++++ MATERIAL FOR THE TASK

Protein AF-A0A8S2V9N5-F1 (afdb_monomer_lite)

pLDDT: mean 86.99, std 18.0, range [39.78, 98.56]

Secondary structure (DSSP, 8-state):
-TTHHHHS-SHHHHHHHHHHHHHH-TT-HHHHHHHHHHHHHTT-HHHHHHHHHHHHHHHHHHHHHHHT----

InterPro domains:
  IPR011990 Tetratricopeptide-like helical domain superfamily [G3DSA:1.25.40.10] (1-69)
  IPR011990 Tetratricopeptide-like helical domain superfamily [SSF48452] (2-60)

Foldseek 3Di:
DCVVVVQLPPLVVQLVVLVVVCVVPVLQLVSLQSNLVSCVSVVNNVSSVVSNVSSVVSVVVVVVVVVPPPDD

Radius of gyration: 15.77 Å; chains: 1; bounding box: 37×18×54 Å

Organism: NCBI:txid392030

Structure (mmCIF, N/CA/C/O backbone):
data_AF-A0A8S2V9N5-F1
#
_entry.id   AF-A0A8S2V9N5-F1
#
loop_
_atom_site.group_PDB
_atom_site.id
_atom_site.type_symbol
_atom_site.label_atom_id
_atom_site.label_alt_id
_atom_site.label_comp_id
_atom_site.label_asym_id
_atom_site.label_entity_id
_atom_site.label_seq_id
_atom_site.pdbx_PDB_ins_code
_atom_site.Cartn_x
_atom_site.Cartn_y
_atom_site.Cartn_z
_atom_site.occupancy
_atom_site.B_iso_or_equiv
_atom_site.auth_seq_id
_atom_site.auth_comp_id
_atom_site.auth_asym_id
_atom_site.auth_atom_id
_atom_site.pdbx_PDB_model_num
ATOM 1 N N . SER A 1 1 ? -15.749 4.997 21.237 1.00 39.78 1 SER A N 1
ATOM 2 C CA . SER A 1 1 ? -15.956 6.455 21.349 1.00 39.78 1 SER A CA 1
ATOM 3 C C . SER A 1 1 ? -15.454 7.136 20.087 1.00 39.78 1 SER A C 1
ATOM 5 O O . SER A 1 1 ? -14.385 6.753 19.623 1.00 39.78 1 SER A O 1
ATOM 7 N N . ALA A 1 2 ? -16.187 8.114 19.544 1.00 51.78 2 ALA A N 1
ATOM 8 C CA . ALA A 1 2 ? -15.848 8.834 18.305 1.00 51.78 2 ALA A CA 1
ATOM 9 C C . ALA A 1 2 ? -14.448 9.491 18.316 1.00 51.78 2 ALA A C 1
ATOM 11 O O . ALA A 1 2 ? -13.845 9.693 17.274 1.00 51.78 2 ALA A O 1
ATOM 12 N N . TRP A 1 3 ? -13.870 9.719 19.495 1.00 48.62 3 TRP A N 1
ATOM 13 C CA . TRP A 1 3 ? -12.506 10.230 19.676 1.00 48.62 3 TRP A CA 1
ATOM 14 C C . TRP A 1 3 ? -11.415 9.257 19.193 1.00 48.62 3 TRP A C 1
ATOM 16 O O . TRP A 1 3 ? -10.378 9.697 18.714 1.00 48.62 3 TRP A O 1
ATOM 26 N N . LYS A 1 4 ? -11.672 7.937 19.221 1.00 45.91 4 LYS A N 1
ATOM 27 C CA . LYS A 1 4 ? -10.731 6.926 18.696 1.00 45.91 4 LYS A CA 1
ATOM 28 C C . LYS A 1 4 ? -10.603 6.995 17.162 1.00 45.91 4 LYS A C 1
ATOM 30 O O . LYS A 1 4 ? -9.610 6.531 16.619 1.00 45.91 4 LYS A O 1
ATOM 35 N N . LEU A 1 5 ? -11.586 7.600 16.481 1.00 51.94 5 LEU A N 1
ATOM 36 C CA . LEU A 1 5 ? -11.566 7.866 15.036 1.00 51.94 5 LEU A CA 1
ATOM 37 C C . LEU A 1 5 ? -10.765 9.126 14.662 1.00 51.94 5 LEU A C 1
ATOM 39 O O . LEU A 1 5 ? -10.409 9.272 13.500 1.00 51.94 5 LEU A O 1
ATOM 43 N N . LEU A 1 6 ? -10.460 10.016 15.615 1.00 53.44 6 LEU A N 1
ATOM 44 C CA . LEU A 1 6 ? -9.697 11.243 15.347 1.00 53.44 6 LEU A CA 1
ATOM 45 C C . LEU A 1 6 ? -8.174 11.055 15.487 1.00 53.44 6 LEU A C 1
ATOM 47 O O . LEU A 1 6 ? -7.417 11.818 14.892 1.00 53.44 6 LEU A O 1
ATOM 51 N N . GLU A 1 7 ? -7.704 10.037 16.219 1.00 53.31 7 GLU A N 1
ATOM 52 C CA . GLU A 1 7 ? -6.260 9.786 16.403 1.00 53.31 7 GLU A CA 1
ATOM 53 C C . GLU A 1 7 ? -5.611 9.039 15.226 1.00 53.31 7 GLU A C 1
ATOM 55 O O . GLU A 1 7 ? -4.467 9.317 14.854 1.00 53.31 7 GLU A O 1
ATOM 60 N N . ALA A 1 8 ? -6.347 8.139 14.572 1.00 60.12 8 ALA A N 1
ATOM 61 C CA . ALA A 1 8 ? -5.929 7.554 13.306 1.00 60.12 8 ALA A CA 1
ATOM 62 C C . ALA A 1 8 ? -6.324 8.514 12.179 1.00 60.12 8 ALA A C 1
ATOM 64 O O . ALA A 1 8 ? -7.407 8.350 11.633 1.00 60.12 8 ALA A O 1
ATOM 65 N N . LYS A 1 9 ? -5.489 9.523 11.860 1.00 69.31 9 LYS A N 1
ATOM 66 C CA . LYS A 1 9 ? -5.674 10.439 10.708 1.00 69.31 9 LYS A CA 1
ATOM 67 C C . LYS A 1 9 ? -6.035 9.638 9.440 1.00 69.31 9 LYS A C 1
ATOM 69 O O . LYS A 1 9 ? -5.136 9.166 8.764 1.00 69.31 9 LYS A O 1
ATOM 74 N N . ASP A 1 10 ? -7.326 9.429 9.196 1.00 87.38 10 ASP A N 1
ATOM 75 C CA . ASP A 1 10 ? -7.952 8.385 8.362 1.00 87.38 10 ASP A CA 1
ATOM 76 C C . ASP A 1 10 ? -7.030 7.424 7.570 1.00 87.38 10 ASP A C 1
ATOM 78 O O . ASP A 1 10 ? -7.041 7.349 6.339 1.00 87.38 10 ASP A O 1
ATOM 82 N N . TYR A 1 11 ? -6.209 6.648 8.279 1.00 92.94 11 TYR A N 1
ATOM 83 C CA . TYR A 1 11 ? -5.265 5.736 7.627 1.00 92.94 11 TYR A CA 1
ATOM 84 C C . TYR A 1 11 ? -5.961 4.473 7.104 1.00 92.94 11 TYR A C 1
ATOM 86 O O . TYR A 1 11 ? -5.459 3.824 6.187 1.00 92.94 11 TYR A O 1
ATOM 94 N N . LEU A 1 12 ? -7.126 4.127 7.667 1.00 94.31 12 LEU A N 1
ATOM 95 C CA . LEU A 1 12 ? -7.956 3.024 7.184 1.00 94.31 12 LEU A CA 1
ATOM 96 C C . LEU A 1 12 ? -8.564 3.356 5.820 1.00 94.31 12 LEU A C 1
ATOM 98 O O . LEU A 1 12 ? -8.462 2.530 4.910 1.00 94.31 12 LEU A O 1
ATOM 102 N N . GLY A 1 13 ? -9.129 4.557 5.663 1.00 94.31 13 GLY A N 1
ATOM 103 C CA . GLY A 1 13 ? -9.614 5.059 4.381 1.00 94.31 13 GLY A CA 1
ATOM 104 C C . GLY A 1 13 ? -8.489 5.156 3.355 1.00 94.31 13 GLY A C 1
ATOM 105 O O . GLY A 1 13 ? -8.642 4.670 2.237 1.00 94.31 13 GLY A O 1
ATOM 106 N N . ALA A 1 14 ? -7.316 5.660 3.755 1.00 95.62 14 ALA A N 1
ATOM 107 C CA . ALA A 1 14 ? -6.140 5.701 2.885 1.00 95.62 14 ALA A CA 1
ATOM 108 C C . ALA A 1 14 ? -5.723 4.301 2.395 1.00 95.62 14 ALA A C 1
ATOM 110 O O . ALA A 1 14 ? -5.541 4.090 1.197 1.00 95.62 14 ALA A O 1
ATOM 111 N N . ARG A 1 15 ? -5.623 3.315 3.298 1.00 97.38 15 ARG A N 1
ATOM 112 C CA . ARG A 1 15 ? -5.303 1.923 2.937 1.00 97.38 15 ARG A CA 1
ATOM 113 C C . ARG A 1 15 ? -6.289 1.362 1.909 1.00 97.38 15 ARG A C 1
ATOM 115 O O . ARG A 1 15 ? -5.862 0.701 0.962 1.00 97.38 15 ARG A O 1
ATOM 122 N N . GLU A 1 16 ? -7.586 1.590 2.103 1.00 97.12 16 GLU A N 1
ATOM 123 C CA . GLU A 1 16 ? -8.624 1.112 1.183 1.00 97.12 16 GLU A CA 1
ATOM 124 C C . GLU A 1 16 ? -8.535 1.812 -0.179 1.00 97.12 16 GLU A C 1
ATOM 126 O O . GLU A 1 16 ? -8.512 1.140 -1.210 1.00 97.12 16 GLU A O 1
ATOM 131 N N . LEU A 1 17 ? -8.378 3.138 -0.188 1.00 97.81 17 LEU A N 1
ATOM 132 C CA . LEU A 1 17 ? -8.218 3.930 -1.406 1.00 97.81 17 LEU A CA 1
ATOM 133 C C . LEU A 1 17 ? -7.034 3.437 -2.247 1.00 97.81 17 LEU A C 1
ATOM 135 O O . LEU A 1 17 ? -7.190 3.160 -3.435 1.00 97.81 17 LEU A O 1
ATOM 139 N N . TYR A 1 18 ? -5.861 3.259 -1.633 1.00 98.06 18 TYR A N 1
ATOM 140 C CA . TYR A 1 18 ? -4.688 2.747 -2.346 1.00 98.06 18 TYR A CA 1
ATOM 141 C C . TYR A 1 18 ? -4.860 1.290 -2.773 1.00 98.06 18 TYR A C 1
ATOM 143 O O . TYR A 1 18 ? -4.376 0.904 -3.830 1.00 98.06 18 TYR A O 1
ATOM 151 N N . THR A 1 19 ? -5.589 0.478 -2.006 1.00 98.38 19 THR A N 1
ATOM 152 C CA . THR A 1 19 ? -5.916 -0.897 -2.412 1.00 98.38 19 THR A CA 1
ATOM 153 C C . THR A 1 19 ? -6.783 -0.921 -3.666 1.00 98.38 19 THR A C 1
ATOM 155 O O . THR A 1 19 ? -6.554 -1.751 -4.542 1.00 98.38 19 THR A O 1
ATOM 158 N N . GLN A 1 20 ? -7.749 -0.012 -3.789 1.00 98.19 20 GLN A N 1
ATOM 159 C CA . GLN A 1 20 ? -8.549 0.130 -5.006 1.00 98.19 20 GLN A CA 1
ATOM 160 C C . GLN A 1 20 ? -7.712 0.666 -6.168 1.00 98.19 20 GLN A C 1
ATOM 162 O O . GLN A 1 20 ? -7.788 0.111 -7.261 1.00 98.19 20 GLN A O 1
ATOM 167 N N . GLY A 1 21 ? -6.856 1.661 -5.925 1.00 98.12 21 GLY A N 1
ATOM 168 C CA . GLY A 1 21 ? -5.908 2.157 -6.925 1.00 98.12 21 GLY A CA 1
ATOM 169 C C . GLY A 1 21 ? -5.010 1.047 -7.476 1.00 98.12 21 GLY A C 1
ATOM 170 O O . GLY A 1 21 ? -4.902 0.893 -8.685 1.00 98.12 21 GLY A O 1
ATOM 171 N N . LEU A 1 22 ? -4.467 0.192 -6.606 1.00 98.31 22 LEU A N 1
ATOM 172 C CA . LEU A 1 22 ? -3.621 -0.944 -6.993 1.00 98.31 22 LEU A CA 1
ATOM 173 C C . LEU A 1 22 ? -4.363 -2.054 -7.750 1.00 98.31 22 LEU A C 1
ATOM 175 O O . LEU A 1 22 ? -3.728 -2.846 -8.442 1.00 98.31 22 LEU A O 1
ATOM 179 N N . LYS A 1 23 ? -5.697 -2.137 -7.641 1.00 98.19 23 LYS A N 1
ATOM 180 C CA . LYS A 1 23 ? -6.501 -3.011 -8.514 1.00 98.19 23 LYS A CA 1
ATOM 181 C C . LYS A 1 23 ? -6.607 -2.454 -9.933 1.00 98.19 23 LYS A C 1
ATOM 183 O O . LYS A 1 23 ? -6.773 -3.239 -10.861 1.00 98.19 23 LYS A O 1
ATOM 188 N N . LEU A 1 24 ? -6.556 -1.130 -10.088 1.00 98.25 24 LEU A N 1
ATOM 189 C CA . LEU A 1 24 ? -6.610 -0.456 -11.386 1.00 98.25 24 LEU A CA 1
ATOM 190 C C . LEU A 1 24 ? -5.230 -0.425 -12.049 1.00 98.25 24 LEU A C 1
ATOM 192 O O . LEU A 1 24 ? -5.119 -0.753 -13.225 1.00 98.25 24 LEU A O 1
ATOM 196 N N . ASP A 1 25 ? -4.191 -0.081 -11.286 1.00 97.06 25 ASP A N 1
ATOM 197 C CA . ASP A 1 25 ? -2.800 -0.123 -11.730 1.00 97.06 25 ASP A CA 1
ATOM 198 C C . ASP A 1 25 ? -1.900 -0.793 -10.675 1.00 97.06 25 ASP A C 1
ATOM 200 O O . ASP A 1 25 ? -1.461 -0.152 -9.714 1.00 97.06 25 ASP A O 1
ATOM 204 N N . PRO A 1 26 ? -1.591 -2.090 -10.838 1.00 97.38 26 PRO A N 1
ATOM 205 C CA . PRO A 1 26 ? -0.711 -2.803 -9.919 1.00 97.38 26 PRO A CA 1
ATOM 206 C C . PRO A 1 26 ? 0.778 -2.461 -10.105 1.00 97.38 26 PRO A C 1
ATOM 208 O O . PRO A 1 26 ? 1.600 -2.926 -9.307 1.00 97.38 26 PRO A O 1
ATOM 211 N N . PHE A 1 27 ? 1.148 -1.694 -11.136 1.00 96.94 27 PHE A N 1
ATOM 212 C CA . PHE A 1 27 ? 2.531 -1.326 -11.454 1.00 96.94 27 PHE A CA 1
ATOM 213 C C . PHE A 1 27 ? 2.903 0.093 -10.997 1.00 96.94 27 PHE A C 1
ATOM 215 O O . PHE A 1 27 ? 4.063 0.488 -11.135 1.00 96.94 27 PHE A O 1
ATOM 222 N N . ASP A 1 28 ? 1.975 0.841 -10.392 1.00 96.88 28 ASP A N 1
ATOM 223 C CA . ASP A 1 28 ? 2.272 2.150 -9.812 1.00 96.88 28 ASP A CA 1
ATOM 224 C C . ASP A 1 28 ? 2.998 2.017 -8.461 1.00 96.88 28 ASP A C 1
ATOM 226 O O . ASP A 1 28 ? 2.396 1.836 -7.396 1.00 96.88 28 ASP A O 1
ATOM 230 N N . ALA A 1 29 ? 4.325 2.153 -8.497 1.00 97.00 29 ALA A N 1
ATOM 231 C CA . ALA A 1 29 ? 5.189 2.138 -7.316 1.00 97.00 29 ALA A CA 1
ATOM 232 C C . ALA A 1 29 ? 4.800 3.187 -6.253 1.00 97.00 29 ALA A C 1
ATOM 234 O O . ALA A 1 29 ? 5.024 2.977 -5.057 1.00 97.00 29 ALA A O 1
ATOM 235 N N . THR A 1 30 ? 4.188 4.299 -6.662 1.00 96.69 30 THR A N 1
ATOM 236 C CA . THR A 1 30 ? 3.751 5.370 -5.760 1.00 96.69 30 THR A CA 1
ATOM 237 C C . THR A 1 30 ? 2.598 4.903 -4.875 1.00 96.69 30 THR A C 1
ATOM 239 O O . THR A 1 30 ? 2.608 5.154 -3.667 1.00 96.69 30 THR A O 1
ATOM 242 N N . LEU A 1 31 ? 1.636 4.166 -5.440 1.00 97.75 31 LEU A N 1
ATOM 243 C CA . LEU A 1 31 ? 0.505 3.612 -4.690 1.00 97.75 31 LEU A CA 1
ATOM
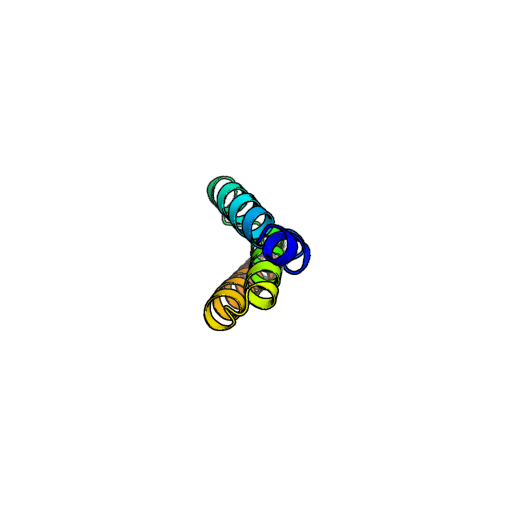 244 C C . LEU A 1 31 ? 0.955 2.569 -3.662 1.00 97.75 31 LEU A C 1
ATOM 246 O O . LEU A 1 31 ? 0.469 2.583 -2.528 1.00 97.75 31 LEU A O 1
ATOM 250 N N . TRP A 1 32 ? 1.926 1.721 -4.014 1.00 98.38 32 TRP A N 1
ATOM 251 C CA . TRP A 1 32 ? 2.551 0.788 -3.070 1.00 98.38 32 TRP A CA 1
ATOM 252 C C . TRP A 1 32 ? 3.225 1.531 -1.907 1.00 98.38 32 TRP A C 1
ATOM 254 O O . TRP A 1 32 ? 2.980 1.214 -0.744 1.00 98.38 32 TRP A O 1
ATOM 264 N N . ASN A 1 33 ? 3.998 2.583 -2.189 1.00 97.81 33 ASN A N 1
ATOM 265 C CA . ASN A 1 33 ? 4.635 3.399 -1.150 1.00 97.81 33 ASN A CA 1
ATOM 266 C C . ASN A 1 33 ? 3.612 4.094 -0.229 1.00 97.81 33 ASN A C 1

++++++++

TASK GOAL
Taking the entries above, write out exactly the lines starting with the line containing "ATOM 132 C CA" and going on through the line containing "ATOM 159 C CA", both included, and nothing else.

SOLUTION FOR THIS EXERCISE
ATOM 132 C CA . LEU A 1 17 ? -8.218 3.930 -1.406 1.00 97.81 17 LEU A CA 1
ATOM 133 C C . LEU A 1 17 ? -7.034 3.437 -2.247 1.00 97.81 17 LEU A C 1
ATOM 135 O O . LEU A 1 17 ? -7.190 3.160 -3.435 1.00 97.81 17 LEU A O 1
ATOM 139 N N . TYR A 1 18 ? -5.861 3.259 -1.633 1.00 98.06 18 TYR A N 1
ATOM 140 C CA . TYR A 1 18 ? -4.688 2.747 -2.346 1.00 98.06 18 TYR A CA 1
ATOM 141 C C . TYR A 1 18 ? -4.860 1.290 -2.773 1.00 98.06 18 TYR A C 1
ATOM 143 O O . TYR A 1 18 ? -4.376 0.904 -3.830 1.00 98.06 18 TYR A O 1
ATOM 151 N N . THR A 1 19 ? -5.589 0.478 -2.006 1.00 98.38 19 THR A N 1
ATOM 152 C CA . THR A 1 19 ? -5.916 -0.897 -2.412 1.00 98.38 19 THR A CA 1
ATOM 153 C C . THR A 1 19 ? -6.783 -0.921 -3.666 1.00 98.38 19 THR A C 1
ATOM 155 O O . THR A 1 19 ? -6.554 -1.751 -4.542 1.00 98.38 19 THR A O 1
ATOM 158 N N . GLN A 1 20 ? -7.749 -0.012 -3.789 1.00 98.19 20 GLN A N 1
ATOM 159 C CA . GLN A 1 20 ? -8.549 0.130 -5.006 1.00 98.19 20 GLN A CA 1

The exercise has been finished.